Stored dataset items
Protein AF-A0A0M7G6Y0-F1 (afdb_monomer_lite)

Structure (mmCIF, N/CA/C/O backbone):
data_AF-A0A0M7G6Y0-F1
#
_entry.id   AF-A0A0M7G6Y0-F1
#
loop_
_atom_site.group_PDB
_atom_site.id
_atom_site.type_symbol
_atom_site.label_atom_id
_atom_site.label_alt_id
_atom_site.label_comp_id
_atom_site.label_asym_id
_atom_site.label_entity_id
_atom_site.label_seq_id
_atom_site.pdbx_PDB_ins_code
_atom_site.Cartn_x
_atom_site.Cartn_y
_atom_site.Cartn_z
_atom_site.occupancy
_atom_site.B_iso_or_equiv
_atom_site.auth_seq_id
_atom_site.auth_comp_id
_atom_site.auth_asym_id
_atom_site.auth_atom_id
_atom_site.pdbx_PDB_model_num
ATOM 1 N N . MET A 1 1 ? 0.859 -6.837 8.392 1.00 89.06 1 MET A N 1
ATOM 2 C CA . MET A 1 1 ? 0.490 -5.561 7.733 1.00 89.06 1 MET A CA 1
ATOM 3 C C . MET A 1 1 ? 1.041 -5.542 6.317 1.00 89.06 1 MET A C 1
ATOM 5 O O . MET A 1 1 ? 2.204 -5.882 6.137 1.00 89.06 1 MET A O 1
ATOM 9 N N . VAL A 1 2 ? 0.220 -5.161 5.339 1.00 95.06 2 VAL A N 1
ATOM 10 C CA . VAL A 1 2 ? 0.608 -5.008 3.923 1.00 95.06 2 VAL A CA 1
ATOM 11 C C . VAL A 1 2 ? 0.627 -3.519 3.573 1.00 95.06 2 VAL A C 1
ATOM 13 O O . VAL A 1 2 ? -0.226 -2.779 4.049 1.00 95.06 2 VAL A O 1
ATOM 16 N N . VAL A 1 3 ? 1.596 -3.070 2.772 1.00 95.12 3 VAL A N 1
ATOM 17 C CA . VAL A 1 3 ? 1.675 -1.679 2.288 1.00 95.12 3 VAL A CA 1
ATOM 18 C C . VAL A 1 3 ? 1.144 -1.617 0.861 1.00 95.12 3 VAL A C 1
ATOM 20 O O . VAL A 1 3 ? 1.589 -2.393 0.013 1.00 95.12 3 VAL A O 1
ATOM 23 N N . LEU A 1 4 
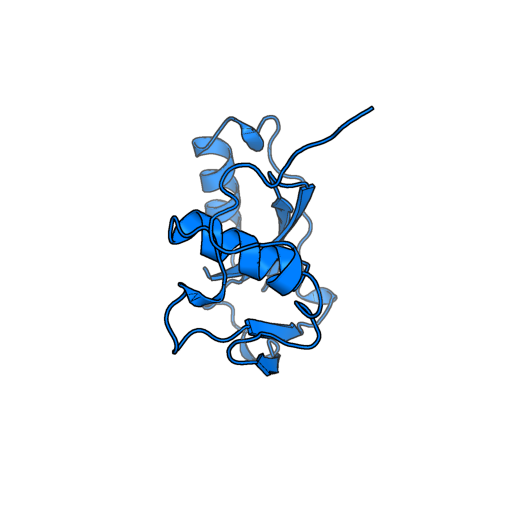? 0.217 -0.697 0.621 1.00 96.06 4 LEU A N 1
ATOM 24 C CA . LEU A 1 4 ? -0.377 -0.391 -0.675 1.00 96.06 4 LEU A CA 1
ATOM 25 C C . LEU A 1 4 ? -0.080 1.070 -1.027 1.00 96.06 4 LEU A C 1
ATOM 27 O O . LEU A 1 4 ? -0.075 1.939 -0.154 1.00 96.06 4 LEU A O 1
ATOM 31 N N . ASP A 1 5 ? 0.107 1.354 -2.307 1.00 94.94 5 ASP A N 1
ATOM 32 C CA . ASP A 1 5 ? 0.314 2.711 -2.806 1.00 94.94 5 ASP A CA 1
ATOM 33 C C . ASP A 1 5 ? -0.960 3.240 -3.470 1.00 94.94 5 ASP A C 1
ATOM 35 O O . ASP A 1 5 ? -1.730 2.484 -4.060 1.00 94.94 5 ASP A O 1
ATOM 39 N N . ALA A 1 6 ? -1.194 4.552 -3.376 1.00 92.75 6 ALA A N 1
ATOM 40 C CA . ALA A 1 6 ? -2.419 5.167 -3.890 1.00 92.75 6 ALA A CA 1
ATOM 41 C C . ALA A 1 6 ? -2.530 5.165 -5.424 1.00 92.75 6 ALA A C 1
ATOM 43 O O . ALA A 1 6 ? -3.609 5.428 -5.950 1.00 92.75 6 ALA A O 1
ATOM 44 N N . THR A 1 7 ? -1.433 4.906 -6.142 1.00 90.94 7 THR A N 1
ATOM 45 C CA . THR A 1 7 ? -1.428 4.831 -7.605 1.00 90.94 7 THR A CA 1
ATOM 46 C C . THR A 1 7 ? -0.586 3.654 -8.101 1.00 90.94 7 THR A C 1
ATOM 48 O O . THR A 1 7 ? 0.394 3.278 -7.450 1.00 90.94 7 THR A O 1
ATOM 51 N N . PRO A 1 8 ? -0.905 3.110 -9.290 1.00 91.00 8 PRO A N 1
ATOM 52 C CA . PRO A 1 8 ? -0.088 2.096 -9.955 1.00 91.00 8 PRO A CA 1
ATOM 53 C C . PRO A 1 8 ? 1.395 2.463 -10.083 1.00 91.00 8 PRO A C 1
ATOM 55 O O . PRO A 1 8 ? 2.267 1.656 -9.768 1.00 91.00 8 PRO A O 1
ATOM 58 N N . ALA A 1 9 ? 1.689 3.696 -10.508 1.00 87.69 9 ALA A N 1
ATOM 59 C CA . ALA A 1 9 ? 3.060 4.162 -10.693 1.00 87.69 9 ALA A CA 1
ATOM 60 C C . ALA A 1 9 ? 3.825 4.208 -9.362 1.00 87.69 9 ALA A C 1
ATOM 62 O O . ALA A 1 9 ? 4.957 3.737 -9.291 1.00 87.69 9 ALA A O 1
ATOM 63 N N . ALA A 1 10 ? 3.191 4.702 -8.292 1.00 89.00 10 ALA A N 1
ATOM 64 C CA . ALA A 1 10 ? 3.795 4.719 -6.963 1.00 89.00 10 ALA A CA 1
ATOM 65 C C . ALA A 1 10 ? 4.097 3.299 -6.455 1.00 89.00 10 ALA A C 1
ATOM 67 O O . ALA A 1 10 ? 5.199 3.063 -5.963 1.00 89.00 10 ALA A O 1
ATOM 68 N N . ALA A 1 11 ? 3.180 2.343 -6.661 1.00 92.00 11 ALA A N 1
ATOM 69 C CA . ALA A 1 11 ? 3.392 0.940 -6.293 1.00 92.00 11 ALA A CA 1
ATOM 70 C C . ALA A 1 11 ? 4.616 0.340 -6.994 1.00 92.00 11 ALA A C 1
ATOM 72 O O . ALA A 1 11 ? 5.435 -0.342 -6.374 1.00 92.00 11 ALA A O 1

> _EXERCISE PROMPT_
Could you restate all of the data above word for word and skip every picture?

> _EXPECTED ANSWER_
Protein AF-A0A0M7G6Y0-F1 (afdb_monomer_lite)

Structure (mmCIF, N/CA/C/O backbone):
data_AF-A0A0M7G6Y0-F1
#
_entry.id   AF-A0A0M7G6Y0-F1
#
loop_
_atom_site.group_PDB
_atom_site.id
_atom_site.type_symbol
_atom_site.label_atom_id
_atom_site.label_alt_id
_atom_site.label_comp_id
_atom_site.label_asym_id
_atom_site.label_entity_id
_atom_site.label_seq_id
_atom_site.pdbx_PDB_ins_code
_atom_site.Cartn_x
_atom_site.Cartn_y
_atom_site.Cartn_z
_atom_site.occupancy
_atom_site.B_iso_or_equiv
_atom_site.auth_seq_id
_atom_site.auth_comp_id
_atom_site.auth_asym_id
_atom_site.auth_atom_id
_atom_site.pdbx_PDB_model_num
ATOM 1 N N . MET A 1 1 ? 0.859 -6.837 8.392 1.00 89.06 1 MET A N 1
ATOM 2 C CA . MET A 1 1 ? 0.490 -5.561 7.733 1.00 89.06 1 MET A CA 1
ATOM 3 C C . MET A 1 1 ? 1.041 -5.542 6.317 1.00 89.06 1 MET A C 1
ATOM 5 O O . MET A 1 1 ? 2.204 -5.882 6.137 1.00 89.06 1 MET A O 1
ATOM 9 N N . VAL A 1 2 ? 0.220 -5.161 5.339 1.00 95.06 2 VAL A N 1
ATOM 10 C CA . VAL A 1 2 ? 0.608 -5.008 3.923 1.00 95.06 2 VAL A CA 1
ATOM 11 C C . VAL A 1 2 ? 0.627 -3.519 3.573 1.00 95.06 2 VAL A C 1
ATOM 13 O O . VAL A 1 2 ? -0.226 -2.779 4.049 1.00 95.06 2 VAL A O 1
ATOM 16 N N . VAL A 1 3 ? 1.596 -3.070 2.772 1.00 95.12 3 VAL A N 1
ATOM 17 C CA . VAL A 1 3 ? 1.675 -1.679 2.288 1.00 95.12 3 VAL A CA 1
ATOM 18 C C . VAL A 1 3 ? 1.144 -1.617 0.861 1.00 95.12 3 VAL A C 1
ATOM 20 O O . VAL A 1 3 ? 1.589 -2.393 0.013 1.00 95.12 3 VAL A O 1
ATOM 23 N N . LEU A 1 4 
? 0.217 -0.697 0.621 1.00 96.06 4 LEU A N 1
ATOM 24 C CA . LEU A 1 4 ? -0.377 -0.391 -0.675 1.00 96.06 4 LEU A CA 1
ATOM 25 C C . LEU A 1 4 ? -0.080 1.070 -1.027 1.00 96.06 4 LEU A C 1
ATOM 27 O O . LEU A 1 4 ? -0.075 1.939 -0.154 1.00 96.06 4 LEU A O 1
ATOM 31 N N . ASP A 1 5 ? 0.107 1.354 -2.307 1.00 94.94 5 ASP A N 1
ATOM 32 C CA . ASP A 1 5 ? 0.314 2.711 -2.806 1.00 94.94 5 ASP A CA 1
ATOM 33 C C . ASP A 1 5 ? -0.960 3.240 -3.470 1.00 94.94 5 ASP A C 1
ATOM 35 O O . ASP A 1 5 ? -1.730 2.484 -4.060 1.00 94.94 5 ASP A O 1
ATOM 39 N N . ALA A 1 6 ? -1.194 4.552 -3.376 1.00 92.75 6 ALA A N 1
ATOM 40 C CA . ALA A 1 6 ? -2.419 5.167 -3.890 1.00 92.75 6 ALA A CA 1
ATOM 41 C C . ALA A 1 6 ? -2.530 5.165 -5.424 1.00 92.75 6 ALA A C 1
ATOM 43 O O . ALA A 1 6 ? -3.609 5.428 -5.950 1.00 92.75 6 ALA A O 1
ATOM 44 N N . THR A 1 7 ? -1.433 4.906 -6.142 1.00 90.94 7 THR A N 1
ATOM 45 C CA . THR A 1 7 ? -1.428 4.831 -7.605 1.00 90.94 7 THR A CA 1
ATOM 46 C C . THR A 1 7 ? -0.586 3.654 -8.101 1.00 90.94 7 THR A C 1
ATOM 48 O O . THR A 1 7 ? 0.394 3.278 -7.450 1.00 90.94 7 THR A O 1
ATOM 51 N N . PRO A 1 8 ? -0.905 3.110 -9.290 1.00 91.00 8 PRO A N 1
ATOM 52 C CA . PRO A 1 8 ? -0.088 2.096 -9.955 1.00 91.00 8 PRO A CA 1
ATOM 53 C C . PRO A 1 8 ? 1.395 2.463 -10.083 1.00 91.00 8 PRO A C 1
ATOM 55 O O . PRO A 1 8 ? 2.267 1.656 -9.768 1.00 91.00 8 PRO A O 1
ATOM 58 N N . ALA A 1 9 ? 1.689 3.696 -10.508 1.00 87.69 9 ALA A N 1
ATOM 59 C CA . ALA A 1 9 ? 3.060 4.162 -10.693 1.00 87.69 9 ALA A CA 1
ATOM 60 C C . ALA A 1 9 ? 3.825 4.208 -9.362 1.00 87.69 9 ALA A C 1
ATOM 62 O O . ALA A 1 9 ? 4.957 3.737 -9.291 1.00 87.69 9 ALA A O 1
ATOM 63 N N . ALA A 1 10 ? 3.191 4.702 -8.292 1.00 89.00 10 ALA A N 1
ATOM 64 C CA . ALA A 1 10 ? 3.795 4.719 -6.963 1.00 89.00 10 ALA A CA 1
ATOM 65 C C . ALA A 1 10 ? 4.097 3.299 -6.455 1.00 89.00 10 ALA A C 1
ATOM 67 O O . ALA A 1 10 ? 5.199 3.063 -5.963 1.00 89.00 10 ALA A O 1
ATOM 68 N N . ALA A 1 11 ? 3.180 2.343 -6.661 1.00 92.00 11 ALA A N 1
ATOM 69 C CA . ALA A 1 11 ? 3.392 0.940 -6.293 1.00 92.00 11 ALA A CA 1
ATOM 70 C C . ALA A 1 11 ? 4.616 0.340 -6.994 1.00 92.00 11 ALA A C 1
ATOM 72 O O . ALA A 1 11 ? 5.435 -0.342 -6.374 1.00 92.00 11 ALA A O 1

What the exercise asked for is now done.